Ciò che è nascosto affascina. Il velo è, per tradizione, la manifestazione di meccanismi di ostensione/occultamento presenti nella dimensione sociale, etnoantropologica e artistica. Esso partecipa altresì di quel gioco paradossale secondo cui necessariamente ci si focalizza sulla parte che si pretende coprire…                                                                      
In uno degli illuminanti libri di Roland Barthes, Il sistema della moda, l’autore ci parla di come gli uomini riescano a produrre senso attraverso i capi di vestiario.
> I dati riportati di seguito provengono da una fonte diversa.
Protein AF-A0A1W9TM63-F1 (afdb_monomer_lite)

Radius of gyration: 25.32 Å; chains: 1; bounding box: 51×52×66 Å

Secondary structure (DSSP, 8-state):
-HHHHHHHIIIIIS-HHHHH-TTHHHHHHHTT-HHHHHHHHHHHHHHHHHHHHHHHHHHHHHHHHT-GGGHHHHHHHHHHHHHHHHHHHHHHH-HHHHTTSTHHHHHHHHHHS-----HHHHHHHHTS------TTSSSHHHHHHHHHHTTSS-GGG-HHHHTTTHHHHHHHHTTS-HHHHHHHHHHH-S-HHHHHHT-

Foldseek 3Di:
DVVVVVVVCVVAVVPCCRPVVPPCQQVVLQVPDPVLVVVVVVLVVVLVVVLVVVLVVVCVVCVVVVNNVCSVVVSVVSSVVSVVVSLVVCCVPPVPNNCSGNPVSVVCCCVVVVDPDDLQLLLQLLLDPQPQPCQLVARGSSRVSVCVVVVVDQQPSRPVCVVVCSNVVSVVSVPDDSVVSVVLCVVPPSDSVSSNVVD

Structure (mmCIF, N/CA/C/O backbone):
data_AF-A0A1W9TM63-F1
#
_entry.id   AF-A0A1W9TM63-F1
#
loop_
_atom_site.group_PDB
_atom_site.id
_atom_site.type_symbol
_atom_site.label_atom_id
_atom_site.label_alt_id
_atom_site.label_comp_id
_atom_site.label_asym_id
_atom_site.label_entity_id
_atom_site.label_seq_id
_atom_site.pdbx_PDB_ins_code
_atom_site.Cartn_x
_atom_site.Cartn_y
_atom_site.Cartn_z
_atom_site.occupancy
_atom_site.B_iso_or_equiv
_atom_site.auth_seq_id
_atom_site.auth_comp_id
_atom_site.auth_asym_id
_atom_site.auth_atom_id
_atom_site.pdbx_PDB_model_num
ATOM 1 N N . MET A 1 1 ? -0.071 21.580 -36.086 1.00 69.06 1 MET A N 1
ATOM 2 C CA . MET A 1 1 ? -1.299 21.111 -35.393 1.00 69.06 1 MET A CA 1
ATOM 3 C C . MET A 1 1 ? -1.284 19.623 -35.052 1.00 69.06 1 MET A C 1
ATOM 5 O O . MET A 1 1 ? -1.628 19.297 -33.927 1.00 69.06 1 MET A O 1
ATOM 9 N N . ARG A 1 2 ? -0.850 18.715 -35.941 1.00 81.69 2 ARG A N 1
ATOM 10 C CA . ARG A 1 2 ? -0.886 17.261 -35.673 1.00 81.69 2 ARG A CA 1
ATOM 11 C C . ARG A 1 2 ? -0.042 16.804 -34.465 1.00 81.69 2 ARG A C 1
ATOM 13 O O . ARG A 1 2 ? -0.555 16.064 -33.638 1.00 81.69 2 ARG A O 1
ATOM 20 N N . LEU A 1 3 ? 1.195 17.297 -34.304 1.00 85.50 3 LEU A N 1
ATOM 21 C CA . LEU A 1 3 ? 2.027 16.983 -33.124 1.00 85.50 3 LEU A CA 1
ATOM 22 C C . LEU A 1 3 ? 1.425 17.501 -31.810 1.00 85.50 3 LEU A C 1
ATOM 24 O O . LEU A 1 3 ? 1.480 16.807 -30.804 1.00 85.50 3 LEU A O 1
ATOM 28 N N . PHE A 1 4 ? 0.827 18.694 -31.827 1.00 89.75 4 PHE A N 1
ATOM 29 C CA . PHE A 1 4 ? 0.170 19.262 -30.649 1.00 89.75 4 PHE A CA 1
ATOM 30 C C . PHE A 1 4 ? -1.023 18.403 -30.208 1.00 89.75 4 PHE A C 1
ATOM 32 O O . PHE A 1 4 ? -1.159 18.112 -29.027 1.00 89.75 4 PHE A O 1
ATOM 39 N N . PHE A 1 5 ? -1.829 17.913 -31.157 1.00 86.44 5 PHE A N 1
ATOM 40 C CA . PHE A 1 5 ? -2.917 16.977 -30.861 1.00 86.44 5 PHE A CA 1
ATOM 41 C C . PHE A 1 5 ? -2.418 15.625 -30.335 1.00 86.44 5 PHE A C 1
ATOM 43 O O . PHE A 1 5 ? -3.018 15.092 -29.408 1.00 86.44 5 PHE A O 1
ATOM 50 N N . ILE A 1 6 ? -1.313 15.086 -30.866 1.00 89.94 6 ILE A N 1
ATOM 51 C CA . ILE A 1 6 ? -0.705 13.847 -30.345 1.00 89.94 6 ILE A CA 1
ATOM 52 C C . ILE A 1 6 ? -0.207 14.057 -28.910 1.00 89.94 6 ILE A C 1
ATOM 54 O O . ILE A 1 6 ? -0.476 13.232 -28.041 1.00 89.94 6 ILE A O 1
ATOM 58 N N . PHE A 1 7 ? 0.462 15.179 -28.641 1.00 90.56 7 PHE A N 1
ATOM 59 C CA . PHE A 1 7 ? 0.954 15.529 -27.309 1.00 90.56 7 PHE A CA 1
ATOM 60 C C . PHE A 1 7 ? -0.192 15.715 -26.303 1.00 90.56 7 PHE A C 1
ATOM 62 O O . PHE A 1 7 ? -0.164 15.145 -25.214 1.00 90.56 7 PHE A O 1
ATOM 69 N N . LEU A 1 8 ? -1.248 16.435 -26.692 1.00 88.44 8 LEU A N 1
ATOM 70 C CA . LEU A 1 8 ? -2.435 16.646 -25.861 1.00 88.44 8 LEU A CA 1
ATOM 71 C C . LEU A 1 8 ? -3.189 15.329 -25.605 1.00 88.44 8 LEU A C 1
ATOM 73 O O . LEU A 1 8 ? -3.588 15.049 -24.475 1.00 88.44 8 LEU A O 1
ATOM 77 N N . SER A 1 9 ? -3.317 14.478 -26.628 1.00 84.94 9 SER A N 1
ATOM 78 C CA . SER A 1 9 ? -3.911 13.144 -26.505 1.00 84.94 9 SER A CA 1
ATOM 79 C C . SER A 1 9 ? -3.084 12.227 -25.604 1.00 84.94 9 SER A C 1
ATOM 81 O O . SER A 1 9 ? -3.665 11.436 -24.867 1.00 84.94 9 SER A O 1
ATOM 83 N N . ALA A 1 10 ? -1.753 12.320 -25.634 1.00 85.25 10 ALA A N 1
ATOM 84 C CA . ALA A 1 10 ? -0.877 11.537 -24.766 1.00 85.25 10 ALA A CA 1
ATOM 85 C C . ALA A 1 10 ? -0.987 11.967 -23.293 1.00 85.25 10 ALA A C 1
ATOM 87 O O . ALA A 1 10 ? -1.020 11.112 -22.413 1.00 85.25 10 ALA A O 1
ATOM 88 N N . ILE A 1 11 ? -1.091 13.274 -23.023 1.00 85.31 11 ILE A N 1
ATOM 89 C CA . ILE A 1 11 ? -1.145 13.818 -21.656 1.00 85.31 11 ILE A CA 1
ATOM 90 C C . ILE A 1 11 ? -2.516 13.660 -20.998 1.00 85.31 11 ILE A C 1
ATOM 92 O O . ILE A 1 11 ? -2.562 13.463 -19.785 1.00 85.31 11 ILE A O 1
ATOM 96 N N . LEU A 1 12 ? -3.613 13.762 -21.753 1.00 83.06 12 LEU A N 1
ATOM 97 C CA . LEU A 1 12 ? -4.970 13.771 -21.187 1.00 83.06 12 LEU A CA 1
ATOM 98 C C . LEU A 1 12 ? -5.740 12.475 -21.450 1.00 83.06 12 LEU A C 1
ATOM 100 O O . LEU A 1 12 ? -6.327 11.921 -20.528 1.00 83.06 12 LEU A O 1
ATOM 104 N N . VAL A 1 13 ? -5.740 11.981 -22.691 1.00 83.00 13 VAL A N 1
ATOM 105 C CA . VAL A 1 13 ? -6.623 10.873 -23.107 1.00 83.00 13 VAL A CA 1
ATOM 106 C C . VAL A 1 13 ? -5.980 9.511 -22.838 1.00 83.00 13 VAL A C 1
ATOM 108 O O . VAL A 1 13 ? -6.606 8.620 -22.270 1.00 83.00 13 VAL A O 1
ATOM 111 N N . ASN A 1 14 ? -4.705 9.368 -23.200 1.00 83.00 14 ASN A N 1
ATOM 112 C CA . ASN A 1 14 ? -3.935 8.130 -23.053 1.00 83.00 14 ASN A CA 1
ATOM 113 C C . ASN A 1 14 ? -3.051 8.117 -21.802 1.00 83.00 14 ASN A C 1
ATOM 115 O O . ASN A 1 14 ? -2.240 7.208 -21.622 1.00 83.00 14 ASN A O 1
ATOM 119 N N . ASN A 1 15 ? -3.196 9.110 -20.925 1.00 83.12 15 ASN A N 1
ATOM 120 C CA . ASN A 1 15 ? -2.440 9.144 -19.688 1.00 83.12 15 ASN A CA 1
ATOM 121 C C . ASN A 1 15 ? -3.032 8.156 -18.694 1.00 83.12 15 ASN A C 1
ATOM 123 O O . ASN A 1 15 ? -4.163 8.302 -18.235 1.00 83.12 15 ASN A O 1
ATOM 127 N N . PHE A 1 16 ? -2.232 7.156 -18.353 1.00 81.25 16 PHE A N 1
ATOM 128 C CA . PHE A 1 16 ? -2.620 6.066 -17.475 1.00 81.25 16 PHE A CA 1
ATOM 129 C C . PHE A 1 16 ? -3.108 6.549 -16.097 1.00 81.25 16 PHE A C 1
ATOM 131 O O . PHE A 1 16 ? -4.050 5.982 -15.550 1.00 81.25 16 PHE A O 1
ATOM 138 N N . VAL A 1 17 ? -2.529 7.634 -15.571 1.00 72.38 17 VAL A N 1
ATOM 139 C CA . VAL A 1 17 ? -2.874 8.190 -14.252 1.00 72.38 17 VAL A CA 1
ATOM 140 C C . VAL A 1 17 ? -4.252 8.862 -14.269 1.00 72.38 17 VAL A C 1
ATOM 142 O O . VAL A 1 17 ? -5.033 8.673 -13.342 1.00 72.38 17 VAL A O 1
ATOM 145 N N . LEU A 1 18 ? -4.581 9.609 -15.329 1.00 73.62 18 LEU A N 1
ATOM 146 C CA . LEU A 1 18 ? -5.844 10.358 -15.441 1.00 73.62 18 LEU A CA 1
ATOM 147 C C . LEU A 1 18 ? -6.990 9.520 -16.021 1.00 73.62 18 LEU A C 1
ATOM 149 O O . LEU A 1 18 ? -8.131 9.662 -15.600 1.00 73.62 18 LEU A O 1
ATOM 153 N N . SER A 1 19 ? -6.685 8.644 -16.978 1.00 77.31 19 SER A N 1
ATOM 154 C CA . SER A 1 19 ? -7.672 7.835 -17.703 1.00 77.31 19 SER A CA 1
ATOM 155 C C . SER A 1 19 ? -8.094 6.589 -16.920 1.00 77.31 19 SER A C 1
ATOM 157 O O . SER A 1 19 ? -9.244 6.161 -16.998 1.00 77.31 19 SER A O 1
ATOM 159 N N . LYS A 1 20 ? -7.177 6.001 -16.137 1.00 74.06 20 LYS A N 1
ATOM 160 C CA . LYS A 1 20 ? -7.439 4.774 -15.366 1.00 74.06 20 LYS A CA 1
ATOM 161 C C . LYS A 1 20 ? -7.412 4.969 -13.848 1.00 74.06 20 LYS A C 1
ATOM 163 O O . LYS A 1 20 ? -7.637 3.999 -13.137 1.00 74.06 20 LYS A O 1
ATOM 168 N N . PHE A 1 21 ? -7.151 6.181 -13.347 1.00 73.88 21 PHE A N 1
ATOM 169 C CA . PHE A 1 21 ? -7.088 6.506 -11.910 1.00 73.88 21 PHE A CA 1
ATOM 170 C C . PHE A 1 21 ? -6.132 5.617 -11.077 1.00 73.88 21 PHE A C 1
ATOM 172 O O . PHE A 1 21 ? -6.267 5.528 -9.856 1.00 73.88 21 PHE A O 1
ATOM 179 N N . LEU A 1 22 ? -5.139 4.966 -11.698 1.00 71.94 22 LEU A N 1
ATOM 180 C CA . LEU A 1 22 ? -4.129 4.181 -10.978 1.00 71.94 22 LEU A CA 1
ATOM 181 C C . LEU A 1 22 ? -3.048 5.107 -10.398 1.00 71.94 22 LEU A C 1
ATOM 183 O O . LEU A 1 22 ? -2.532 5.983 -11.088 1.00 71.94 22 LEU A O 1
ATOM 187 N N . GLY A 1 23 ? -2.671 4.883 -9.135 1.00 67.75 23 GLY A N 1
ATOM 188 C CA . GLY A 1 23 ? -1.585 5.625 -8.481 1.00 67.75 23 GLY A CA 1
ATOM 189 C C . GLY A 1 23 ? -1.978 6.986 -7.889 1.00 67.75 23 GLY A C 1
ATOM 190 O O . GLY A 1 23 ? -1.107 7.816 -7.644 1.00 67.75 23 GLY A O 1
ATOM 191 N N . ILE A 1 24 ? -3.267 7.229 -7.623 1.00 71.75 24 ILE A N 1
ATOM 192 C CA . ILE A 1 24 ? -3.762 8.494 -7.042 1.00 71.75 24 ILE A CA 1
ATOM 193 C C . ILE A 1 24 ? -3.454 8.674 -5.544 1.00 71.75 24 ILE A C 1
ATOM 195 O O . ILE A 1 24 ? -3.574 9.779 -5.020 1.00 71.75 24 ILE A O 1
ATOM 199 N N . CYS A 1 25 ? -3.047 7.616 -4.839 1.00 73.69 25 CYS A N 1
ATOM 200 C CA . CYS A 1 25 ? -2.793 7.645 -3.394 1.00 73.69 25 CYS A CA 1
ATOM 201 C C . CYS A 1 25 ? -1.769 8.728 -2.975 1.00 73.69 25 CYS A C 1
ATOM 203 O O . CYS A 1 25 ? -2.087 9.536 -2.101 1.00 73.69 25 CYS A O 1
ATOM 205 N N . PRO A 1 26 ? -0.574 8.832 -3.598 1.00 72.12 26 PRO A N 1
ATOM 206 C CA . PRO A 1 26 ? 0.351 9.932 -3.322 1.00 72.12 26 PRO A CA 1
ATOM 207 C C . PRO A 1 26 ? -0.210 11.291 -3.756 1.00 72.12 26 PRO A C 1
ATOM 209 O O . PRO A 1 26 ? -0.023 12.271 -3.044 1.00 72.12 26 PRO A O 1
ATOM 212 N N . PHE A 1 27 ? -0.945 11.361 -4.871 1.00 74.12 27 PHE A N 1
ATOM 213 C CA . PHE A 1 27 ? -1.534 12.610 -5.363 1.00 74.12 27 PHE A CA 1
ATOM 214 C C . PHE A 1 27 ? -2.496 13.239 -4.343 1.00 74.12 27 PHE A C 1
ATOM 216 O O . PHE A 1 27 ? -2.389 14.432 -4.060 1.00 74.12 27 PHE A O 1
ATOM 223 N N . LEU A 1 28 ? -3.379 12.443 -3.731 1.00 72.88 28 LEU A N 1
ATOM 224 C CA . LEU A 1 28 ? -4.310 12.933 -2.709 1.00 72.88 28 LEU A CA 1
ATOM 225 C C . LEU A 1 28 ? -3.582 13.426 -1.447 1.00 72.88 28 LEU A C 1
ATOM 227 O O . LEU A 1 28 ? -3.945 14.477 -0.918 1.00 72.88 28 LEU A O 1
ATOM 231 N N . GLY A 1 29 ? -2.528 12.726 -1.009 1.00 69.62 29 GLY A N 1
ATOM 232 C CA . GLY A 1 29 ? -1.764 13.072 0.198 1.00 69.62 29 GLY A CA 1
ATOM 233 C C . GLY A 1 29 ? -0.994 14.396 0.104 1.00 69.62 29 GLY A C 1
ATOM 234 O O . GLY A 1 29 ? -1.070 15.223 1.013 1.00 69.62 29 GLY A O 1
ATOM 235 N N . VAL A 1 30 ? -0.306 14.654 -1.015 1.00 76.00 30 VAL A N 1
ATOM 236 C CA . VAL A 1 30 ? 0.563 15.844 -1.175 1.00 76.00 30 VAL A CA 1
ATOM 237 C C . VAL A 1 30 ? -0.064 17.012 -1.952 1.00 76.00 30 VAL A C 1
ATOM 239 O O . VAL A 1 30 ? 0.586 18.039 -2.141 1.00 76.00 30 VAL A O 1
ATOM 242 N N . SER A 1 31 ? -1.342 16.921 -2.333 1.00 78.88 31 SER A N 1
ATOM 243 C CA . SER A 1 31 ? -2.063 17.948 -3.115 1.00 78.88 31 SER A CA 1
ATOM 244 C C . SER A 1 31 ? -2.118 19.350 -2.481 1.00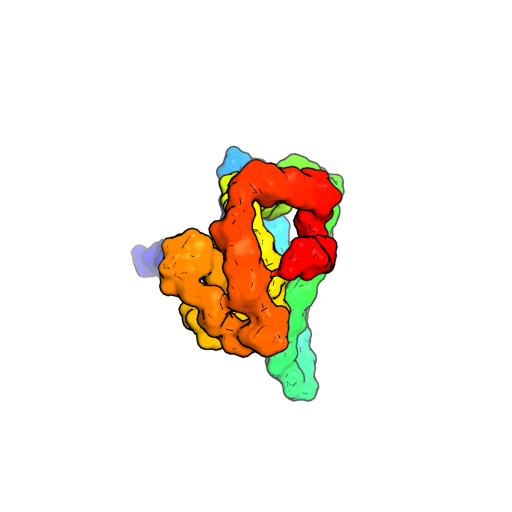 78.88 31 SER A C 1
ATOM 246 O O . SER A 1 31 ? -2.289 20.340 -3.189 1.00 78.88 31 SER A O 1
ATOM 248 N N . LYS A 1 32 ? -1.959 19.466 -1.155 1.00 76.62 32 LYS A N 1
ATOM 249 C CA . LYS A 1 32 ? -2.145 20.732 -0.418 1.00 76.62 32 LYS A CA 1
ATOM 250 C C . LYS A 1 32 ? -0.965 21.706 -0.500 1.00 76.62 32 LYS A C 1
ATOM 252 O O . LYS A 1 32 ? -1.157 22.895 -0.265 1.00 76.62 32 LYS A O 1
ATOM 257 N N . LYS A 1 33 ? 0.257 21.231 -0.766 1.00 78.94 33 LYS A N 1
ATOM 258 C CA . LYS A 1 33 ? 1.475 22.063 -0.758 1.00 78.94 33 LYS A CA 1
ATOM 259 C C . LYS A 1 33 ? 2.333 21.760 -1.982 1.00 78.94 33 LYS A C 1
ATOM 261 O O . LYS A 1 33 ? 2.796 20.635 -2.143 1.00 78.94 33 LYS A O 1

Il velo è uno dei più suggestivi e antichi, per ciò che riguarda l’abbigliamento femminile, e si è riaffacciato sulla scena della contemporaneità, in questi ultimi anni, in seguito al dibattito circa il velo islamico. L’uso di velare la figura femminile, che gli stati islamici più integralisti impongono con legge ispirata alla Sharia, è antichissimo, e coinvolge l’Occidente cristiano che, fondandosi sull’autorità di San Paolo, contemplava per la donna la regola di portare sul capo “un segno della sua dipendenza”. Come sigillo di appartenenza a un uomo, il velo era prescritto tanto alle maritate che alle monache, vincolate rispettivamente a uno sposo terreno e a uno celeste. Le giovani nubili ne erano esonerate. Alle prostitute era vietato indossarlo, per distinguerle dalle donne “oneste”. Fino al 1983 fu imposto in chiesa quale espressione di rispettosa sottomissione a Dio. Del resto in tutti i territori rurali italiani, dalla valle Padana alla Sicilia, fino a qualche decennio fa era normale vedere le donne, soprattutto anziane, con il capo coperto da scialli e foulards…E questo rituale e intrigante “velamento” ha profondamente affascinato, sin dall’infanzia, anche Rosetta Berardi, siciliana di origine, che l’ha utilizzato in vario modo lungo tutto il suo percorso artistico. Scrive l’artista: “Alla morte di mio nonno, io undicenne pensavo con gioia al momento in cui in chiesa avrei indossato il velo nero. A sedici anni ho dipinto donne che indossavano lo scialle nero lungo fino ai piedi, così come l’avevo visto, piccolissima, indossare da mia madre e da mia nonna (…) È un talismano. Debolissimo nella sua trama ma fortissimo nel suo mistero.”                         
In effetti, nella storia dell’arte occidentale, il velo ha un ruolo chiave, e non solo nella rappresentazione delle figure femminili: nella pittura, è il primo dispositivo prospettografico di cui si abbia notizia. Leon Battista Alberti lo descrive in quella parte del De pictura che tratta della “circonscrizione” (II, 31), ossia del disegno: “quel velo, quale io tra i miei amici soglio appellare intersegazione. (…) Egli è uno velo sottilissimo, tessuto raro, tinto di quale a te piace colore, distinto con fili più grossi in quanti a te piace paraleli, qual velo pongo tra l’occhio e la cosa veduta, tale che la pirramide visiva penetra per la rarità del velo”[1]                                                                
Il velo che Alberti situa fra il soggetto della visione e l’oggetto della sua rappresentazione costituisce dunque non un limite della visione ma una sua condizione: esso è ciò che permette di realizzare una rappresentazione “fedele” dell’oggetto rappresentato.                                            
Veli sono le stesse tarlatane che Rosetta Berardi appone alle superfici di molti dei suoi dipinti, che ne attenuano e insieme ne esaltano le immagini, radicandole nella nostra mente proprio inter-ponendo una sottile trama di tessuto fra di esse e il nostro sguardo.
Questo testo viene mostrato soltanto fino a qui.